Desde ese día, no dejo de acariciar la piedra de amatista, sobre todo cuando estoy sola, bien sea paseando por la isla o encerrada en mi habitación, y, especialmente, antes de ir a dormir, soñando con que despierto junto a Jeff y Hunter en 1928. Pero no ocurre. Sigo sin viajar, como si mis anteriores saltos temporales nunca hubieran existido y todo se haya tratado de un sueño para hacerme ver que puedo convertirme en mejor persona cuando creía que mi alma era negra porque así la convirtió Alan. En ocasiones, siguen apareciendo en mi mente todos esos hombres, las copas de vino o de licor envenenadas, y el dinero y las joyas robadas para tener un alto nivel de vida que nunca nos perteneció.
¿En qué estaba pensando?
«¿Qué diría tu padre de todo esto?», preguntó tía Lydia cuando llegué a Greening Island haciéndome sentir la peor persona del mundo.
—Qué caprichoso es el tiempo, Jeff. —Le hablo a la pared floreada, justo en dirección al hueco que en algún punto de la historia, en un momento de rabia e impotencia, Jeff produjo.
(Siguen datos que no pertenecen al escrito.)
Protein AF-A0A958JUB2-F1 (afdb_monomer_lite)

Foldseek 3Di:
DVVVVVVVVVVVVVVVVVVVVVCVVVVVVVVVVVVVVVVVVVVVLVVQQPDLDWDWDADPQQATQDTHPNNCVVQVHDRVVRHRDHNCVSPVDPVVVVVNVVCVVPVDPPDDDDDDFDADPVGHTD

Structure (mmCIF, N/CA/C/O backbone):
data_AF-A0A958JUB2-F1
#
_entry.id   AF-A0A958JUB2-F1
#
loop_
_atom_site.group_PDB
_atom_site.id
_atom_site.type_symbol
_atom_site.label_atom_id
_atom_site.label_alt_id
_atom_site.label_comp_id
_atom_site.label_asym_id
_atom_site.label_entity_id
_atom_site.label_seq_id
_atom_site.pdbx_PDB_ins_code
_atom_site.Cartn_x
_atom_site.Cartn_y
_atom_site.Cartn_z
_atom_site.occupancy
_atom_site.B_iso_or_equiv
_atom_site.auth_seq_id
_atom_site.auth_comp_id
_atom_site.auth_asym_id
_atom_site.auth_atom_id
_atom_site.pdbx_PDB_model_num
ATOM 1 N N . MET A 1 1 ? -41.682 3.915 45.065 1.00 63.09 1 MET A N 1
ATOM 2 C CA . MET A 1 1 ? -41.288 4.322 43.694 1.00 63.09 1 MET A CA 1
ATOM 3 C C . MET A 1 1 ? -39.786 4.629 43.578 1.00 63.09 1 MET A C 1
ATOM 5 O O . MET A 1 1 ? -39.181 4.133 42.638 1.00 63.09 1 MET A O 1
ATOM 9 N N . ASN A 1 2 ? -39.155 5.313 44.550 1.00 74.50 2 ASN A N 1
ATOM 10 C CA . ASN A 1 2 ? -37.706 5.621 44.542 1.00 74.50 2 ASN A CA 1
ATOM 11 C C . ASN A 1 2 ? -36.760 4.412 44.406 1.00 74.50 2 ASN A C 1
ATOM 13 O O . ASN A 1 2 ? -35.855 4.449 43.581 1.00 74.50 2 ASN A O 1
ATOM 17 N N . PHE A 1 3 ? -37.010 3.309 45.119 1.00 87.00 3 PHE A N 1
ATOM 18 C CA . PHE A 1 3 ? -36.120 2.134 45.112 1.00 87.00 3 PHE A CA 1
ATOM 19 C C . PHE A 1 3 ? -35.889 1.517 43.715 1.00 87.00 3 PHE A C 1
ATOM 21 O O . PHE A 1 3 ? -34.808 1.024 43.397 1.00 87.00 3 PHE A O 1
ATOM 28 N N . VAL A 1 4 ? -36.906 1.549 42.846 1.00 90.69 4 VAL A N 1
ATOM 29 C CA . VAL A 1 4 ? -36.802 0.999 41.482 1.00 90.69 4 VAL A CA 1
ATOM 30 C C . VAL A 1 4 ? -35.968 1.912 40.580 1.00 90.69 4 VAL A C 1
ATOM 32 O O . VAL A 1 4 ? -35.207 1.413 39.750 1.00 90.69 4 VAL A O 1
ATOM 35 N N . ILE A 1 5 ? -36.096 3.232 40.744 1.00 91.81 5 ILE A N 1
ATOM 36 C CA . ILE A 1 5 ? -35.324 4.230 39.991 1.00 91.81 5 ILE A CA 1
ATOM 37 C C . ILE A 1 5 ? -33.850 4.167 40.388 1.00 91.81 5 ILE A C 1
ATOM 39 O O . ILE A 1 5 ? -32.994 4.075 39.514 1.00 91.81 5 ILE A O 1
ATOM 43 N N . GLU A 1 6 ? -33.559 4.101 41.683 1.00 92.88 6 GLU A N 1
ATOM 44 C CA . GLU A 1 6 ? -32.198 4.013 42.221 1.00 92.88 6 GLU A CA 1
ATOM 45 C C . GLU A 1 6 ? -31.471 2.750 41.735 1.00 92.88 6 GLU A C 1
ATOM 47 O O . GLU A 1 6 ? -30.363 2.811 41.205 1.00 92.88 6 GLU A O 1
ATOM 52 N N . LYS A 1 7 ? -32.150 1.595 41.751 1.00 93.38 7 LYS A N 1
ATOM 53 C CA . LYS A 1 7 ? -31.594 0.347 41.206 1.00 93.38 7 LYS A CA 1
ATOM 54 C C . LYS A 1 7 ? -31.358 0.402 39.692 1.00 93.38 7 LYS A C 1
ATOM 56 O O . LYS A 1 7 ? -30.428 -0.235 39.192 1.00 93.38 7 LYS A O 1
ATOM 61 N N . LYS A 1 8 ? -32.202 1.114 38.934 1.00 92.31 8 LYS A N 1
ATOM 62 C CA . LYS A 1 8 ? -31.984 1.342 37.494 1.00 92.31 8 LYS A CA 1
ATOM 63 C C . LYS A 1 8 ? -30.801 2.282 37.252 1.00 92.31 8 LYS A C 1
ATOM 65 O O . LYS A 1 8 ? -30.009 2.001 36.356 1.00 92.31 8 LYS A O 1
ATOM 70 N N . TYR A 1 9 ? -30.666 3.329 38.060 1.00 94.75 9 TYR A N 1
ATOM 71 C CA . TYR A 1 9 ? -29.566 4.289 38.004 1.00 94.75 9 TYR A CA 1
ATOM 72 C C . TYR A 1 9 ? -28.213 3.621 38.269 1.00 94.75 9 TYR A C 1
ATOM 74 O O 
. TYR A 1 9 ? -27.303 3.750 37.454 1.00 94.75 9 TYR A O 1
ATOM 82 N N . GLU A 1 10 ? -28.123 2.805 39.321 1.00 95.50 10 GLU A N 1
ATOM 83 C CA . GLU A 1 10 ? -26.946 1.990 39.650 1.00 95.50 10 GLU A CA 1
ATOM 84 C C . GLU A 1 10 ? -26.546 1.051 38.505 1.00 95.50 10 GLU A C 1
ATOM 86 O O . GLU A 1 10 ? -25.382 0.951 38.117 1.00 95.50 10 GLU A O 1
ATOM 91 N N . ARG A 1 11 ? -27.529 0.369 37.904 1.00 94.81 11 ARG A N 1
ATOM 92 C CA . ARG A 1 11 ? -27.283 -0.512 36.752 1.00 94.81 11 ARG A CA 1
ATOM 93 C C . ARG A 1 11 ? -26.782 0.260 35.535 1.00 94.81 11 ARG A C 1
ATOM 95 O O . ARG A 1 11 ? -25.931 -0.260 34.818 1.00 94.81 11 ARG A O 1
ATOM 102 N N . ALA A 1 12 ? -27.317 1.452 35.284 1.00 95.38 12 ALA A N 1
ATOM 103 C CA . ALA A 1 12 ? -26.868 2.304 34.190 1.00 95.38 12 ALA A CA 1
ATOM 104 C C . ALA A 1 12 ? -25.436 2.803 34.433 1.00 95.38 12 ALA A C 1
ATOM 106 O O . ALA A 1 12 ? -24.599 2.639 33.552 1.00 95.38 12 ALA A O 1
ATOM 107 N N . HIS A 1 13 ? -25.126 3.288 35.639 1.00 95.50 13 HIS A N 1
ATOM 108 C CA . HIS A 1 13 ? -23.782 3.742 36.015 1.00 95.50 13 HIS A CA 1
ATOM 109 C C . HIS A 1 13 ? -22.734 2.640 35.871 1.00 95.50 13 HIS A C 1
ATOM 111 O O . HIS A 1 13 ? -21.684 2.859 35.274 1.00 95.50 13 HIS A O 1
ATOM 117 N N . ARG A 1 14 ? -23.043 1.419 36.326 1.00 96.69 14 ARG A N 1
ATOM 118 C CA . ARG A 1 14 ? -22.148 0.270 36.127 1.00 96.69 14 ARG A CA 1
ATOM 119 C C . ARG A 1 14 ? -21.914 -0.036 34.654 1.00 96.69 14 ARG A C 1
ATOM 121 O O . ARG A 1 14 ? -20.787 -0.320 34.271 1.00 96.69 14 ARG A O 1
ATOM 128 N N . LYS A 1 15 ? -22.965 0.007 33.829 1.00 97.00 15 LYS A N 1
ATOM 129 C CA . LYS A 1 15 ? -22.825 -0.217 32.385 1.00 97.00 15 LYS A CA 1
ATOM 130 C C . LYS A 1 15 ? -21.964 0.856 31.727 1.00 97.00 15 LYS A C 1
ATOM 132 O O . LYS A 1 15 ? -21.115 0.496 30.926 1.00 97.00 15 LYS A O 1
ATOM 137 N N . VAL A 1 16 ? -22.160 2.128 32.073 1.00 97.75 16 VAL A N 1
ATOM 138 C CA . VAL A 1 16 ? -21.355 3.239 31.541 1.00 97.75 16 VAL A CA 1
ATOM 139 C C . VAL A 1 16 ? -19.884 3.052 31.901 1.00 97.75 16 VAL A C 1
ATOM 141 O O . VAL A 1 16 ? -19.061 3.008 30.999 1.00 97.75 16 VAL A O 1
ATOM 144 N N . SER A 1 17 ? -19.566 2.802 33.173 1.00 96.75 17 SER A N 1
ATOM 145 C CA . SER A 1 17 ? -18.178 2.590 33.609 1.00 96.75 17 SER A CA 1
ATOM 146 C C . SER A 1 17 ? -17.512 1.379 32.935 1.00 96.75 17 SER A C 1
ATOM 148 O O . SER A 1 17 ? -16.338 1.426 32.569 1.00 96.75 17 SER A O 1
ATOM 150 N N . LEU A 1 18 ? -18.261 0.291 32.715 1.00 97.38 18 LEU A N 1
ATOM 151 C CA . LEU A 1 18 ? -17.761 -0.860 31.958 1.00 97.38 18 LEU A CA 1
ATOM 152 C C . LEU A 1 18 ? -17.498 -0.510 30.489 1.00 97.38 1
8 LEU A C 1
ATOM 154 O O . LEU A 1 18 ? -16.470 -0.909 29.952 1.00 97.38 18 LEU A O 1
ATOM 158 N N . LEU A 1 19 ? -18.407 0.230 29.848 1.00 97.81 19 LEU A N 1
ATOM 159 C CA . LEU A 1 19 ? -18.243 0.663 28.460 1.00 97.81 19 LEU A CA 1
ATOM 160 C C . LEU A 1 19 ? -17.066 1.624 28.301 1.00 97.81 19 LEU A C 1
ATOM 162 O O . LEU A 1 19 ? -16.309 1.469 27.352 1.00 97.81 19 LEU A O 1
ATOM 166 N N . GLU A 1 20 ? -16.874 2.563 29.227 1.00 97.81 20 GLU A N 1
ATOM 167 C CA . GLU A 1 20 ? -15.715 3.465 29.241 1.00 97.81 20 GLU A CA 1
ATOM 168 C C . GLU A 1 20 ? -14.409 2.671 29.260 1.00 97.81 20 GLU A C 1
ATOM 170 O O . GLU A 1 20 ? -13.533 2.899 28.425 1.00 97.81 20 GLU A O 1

Tuvo que ser él. ¿Quién si no?—. Puede que hayan pasado meses para ti y que Hunter esté enorme y sea un Labrador que impone respeto más que dulzura. No sé, solo espero que estés bien, Jeff. Que el incendio no haya ocurrido y que esté a tiempo de advertirte del peligro que acecha a tu equipo y a ti. Solo quiero… Solo quiero volver a viajar para verte. Para que estropees un momento íntimo y bonito diciendo algo inoportuno y frío cuando te confieso que ese mal amor del pasado ya está olvidado y yo me enfade pero, al mismo tiempo, me sienta agradecida porque me escuches y me mires de aquella forma que echo de menos cada día. Y es algo irreal porque no perteneces a este mundo y, de hecho, ahora, en este preciso instante en el que yo le hablo a la nada como si estuviera hablando contigo, estás muerto. Muerto… Solo nos hemos visto cuatro veces y la última, aunque estuvimos juntos más de veinticuatro horas, no fue suficiente. No para sentirme así. Para pensar en ti de esta manera. Conseguiste que me diera cuenta que debía tomar las riendas de mi vida y ser yo misma. Perdonarme de una vez por todas permitiéndome esa segunda oportunidad que me había negado. Con lo mal que me he portado con el mundo, niña déspota y caprichosa cegada por el amor, ahora valoro dormir cada noche con la conciencia tranquila. Pero, sobre todo, no quiero volver a hablarle a una pared. —Me río, nerviosa, apoyando la mano en el armario—. A lo mejor tenía razón y no he viajado en el tiempo ni he visto a un fantasma. Al final me voy a creer que un día de estos acabaré encerrada en un manicomio y que todo es una fantasía que me he inventado. Así que, por favor —le suplico a la amatista envolviéndola en mi mano—, nunca he creído en deseos concedidos por estrellas fugaces o piedras, pero si de verdad eres mágica como Raventhorp y las raíces del árbol que tía Lydia asegura que hay bajo tierra, llévame hasta Jeff. Llévame de vuelta a 1928.